Work request:
Once you find the line with "ATOM 185 O O" in the data that follows, repeat it and every line after it exactly, through the line with "ATOM 193 O O".

+ + + + + + +

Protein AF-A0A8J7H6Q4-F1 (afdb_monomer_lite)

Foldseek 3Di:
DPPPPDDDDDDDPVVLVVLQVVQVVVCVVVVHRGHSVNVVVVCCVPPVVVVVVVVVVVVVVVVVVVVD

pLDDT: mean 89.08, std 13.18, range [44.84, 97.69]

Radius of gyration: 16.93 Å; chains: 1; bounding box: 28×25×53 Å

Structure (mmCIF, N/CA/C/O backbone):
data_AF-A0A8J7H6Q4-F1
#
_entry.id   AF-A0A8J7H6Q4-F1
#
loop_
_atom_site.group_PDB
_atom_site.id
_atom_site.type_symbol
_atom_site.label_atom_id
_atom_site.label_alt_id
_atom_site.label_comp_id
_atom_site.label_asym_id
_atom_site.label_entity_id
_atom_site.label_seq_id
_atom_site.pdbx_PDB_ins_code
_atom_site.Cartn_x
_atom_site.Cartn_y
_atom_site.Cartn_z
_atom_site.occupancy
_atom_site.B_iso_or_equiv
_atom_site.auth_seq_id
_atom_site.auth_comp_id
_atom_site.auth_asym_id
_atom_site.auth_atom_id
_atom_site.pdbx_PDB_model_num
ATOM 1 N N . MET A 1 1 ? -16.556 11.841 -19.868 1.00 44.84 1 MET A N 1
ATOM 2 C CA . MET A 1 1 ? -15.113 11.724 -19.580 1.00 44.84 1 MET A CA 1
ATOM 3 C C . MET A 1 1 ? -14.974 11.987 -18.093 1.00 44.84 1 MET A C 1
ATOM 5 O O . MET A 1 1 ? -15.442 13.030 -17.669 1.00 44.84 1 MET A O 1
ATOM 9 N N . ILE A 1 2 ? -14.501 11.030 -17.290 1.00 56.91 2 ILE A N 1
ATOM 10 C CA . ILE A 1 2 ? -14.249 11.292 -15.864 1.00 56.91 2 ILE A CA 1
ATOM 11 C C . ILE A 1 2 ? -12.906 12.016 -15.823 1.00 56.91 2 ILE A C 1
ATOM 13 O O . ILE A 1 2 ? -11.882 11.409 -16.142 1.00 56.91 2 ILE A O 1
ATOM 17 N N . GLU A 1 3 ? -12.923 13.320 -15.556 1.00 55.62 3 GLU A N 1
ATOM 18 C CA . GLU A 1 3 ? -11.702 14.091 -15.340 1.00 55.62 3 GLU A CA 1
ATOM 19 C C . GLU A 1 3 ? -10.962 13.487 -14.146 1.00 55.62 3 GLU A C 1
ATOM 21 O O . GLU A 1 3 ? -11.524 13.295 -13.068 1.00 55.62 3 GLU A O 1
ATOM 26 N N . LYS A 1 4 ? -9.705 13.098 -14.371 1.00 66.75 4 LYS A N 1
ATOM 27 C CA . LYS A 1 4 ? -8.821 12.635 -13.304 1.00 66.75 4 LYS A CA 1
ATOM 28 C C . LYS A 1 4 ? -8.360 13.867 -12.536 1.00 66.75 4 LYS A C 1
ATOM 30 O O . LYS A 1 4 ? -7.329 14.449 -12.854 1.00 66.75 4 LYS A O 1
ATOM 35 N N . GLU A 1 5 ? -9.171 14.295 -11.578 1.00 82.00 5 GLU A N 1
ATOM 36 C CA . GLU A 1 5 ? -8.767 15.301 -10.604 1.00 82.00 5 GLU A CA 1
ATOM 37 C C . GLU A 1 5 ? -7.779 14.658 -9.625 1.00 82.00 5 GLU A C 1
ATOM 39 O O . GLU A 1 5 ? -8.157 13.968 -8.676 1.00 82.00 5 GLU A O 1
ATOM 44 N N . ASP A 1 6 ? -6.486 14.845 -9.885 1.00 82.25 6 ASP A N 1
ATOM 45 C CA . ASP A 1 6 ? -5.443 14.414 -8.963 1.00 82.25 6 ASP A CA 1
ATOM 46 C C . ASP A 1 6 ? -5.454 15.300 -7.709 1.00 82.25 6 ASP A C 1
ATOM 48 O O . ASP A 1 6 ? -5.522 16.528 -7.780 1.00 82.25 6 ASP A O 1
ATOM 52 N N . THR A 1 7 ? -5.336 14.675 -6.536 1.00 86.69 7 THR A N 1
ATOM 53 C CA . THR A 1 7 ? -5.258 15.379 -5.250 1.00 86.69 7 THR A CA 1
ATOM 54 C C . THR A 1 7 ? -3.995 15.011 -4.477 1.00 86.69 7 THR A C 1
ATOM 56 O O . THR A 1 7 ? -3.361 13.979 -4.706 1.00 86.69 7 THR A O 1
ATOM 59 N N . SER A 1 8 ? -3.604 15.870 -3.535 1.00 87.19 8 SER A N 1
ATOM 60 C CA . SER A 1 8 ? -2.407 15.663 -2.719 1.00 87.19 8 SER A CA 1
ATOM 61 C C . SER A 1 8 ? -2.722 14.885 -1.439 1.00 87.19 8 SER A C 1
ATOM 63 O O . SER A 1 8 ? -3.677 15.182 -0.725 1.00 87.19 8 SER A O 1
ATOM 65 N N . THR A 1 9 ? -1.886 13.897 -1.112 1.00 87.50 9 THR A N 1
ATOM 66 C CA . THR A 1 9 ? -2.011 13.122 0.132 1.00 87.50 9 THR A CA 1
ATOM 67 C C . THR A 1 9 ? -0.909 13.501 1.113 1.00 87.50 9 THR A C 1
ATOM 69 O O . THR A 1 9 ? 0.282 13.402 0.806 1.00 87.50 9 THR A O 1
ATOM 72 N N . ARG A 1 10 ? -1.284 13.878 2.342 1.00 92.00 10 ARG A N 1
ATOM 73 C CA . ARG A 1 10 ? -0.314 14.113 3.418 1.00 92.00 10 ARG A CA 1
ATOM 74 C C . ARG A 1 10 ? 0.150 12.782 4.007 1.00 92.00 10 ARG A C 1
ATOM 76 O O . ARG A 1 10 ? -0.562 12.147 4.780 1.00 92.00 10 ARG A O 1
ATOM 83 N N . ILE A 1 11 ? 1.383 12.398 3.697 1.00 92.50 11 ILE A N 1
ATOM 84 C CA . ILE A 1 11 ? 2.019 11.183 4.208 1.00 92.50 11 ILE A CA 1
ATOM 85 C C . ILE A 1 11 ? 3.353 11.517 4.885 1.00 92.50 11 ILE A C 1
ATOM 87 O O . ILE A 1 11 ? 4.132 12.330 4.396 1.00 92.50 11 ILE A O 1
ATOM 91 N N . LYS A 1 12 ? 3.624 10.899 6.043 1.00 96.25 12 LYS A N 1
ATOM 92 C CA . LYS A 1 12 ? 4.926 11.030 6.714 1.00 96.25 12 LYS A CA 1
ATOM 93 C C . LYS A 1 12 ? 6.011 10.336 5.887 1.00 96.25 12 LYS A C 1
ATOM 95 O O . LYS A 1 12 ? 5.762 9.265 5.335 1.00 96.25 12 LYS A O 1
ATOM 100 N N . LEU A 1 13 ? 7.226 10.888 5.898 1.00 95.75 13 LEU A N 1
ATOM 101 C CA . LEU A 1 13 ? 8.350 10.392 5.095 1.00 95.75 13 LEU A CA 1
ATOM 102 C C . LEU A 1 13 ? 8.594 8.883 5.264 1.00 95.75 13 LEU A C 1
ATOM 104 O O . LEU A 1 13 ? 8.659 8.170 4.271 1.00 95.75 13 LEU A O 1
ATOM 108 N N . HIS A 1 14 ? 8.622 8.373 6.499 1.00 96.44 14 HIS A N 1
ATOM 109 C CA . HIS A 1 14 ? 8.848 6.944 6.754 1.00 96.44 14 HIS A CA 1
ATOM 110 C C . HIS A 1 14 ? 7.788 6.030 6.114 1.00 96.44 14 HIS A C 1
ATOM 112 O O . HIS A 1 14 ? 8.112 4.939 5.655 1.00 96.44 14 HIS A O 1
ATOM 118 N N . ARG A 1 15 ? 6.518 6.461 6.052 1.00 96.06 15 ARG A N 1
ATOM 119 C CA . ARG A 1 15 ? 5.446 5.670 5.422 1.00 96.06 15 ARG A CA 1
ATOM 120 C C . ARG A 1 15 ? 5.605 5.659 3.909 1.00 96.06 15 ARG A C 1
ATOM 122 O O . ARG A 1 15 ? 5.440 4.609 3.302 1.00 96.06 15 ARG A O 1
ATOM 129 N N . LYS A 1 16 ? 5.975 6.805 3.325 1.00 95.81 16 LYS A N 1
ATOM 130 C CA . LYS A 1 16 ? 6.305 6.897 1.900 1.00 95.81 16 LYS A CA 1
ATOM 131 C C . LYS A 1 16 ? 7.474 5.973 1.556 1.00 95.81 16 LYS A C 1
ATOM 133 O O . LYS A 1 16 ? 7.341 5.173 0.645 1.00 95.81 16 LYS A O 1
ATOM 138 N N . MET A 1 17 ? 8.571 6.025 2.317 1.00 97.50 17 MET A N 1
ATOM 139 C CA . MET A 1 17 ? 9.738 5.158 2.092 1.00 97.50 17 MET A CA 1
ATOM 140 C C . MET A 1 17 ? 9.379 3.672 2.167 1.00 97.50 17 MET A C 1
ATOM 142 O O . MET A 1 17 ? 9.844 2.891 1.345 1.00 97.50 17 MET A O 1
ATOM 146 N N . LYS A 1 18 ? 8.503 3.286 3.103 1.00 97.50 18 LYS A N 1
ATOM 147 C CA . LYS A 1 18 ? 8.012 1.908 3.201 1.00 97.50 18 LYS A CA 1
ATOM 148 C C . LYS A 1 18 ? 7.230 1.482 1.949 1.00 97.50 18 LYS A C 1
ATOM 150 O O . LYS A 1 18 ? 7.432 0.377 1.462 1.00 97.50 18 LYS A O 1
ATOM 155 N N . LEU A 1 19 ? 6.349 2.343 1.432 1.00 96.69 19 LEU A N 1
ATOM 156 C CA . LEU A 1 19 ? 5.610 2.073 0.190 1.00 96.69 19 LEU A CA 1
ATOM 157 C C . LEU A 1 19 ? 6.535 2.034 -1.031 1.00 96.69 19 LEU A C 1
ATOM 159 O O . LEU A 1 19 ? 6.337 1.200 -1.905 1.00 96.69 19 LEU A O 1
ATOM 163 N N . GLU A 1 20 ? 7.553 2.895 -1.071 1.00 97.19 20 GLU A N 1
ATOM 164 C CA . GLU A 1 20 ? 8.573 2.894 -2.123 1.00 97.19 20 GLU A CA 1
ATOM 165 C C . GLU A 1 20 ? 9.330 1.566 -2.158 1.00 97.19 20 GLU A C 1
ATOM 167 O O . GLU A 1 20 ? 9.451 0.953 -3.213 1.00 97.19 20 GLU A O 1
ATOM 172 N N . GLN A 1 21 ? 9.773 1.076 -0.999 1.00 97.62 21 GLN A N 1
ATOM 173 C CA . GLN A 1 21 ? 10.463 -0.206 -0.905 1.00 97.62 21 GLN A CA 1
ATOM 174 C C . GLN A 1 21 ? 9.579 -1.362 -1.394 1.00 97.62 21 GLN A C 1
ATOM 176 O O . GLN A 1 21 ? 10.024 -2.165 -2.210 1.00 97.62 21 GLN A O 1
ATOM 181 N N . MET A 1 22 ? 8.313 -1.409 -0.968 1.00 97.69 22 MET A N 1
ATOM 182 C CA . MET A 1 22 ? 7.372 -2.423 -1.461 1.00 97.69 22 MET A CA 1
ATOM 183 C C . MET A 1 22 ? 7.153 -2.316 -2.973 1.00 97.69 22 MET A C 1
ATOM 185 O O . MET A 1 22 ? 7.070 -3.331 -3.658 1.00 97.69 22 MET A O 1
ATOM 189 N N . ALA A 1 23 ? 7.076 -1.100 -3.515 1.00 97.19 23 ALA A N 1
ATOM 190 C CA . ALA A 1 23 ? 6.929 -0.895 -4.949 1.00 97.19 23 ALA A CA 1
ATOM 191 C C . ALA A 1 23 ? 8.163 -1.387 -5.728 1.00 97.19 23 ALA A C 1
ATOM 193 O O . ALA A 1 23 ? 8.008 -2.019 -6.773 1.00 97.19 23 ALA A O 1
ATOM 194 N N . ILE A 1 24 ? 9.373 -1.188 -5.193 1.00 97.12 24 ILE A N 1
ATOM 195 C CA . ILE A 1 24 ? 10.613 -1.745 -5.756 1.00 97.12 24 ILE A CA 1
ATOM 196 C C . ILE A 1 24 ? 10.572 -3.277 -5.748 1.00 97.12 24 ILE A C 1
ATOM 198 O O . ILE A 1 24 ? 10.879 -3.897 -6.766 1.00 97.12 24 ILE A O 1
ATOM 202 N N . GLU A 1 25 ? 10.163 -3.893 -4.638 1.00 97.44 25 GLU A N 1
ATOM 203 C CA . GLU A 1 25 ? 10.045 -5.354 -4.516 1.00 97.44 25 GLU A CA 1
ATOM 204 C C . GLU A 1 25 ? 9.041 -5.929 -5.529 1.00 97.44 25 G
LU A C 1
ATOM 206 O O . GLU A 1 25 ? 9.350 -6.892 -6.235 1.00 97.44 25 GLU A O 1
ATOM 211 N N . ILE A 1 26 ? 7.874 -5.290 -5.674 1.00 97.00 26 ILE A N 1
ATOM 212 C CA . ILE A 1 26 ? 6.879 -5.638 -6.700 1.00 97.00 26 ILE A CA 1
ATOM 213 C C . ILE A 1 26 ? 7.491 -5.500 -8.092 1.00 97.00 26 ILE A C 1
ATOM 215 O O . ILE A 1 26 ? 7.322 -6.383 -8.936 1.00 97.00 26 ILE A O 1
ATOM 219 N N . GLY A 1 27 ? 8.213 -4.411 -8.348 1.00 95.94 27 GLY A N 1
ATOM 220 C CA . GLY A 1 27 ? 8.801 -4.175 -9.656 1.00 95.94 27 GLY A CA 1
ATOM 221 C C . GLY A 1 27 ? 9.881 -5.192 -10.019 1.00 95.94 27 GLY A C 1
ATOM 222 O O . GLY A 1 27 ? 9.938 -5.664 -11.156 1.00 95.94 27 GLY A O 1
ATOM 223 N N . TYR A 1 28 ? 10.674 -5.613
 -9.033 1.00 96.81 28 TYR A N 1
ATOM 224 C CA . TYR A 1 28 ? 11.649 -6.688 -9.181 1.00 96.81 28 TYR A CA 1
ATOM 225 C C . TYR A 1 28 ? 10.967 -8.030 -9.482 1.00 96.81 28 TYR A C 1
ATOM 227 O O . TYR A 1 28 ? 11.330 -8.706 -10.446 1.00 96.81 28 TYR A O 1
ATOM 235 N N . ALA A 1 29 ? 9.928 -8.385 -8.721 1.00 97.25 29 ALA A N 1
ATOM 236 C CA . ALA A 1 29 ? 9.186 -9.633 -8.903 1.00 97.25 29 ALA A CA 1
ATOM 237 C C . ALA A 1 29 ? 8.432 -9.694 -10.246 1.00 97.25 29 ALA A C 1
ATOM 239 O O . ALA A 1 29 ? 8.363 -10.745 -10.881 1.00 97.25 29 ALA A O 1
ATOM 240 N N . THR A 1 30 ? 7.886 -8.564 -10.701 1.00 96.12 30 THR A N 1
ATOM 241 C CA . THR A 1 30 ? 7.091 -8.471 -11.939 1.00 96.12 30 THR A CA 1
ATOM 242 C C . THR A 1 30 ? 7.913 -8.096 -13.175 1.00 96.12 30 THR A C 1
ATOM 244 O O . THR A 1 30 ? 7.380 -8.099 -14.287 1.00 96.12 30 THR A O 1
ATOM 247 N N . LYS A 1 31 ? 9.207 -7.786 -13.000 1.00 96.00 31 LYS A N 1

+ + + + + + +

Written solution:
ATOM 185 O O . MET A 1 22 ? 7.070 -3.331 -3.658 1.00 97.69 22 MET A O 1
ATOM 189 N N . ALA A 1 23 ? 7.076 -1.100 -3.515 1.00 97.19 23 ALA A N 1
ATOM 190 C CA . ALA A 1 23 ? 6.929 -0.895 -4.949 1.00 97.19 23 ALA A CA 1
ATOM 191 C C . ALA A 1 23 ? 8.163 -1.387 -5.728 1.00 97.19 23 ALA A C 1
ATOM 193 O O . ALA A 1 23 ? 8.008 -2.019 -6.773 1.00 97.19 23 ALA A O 1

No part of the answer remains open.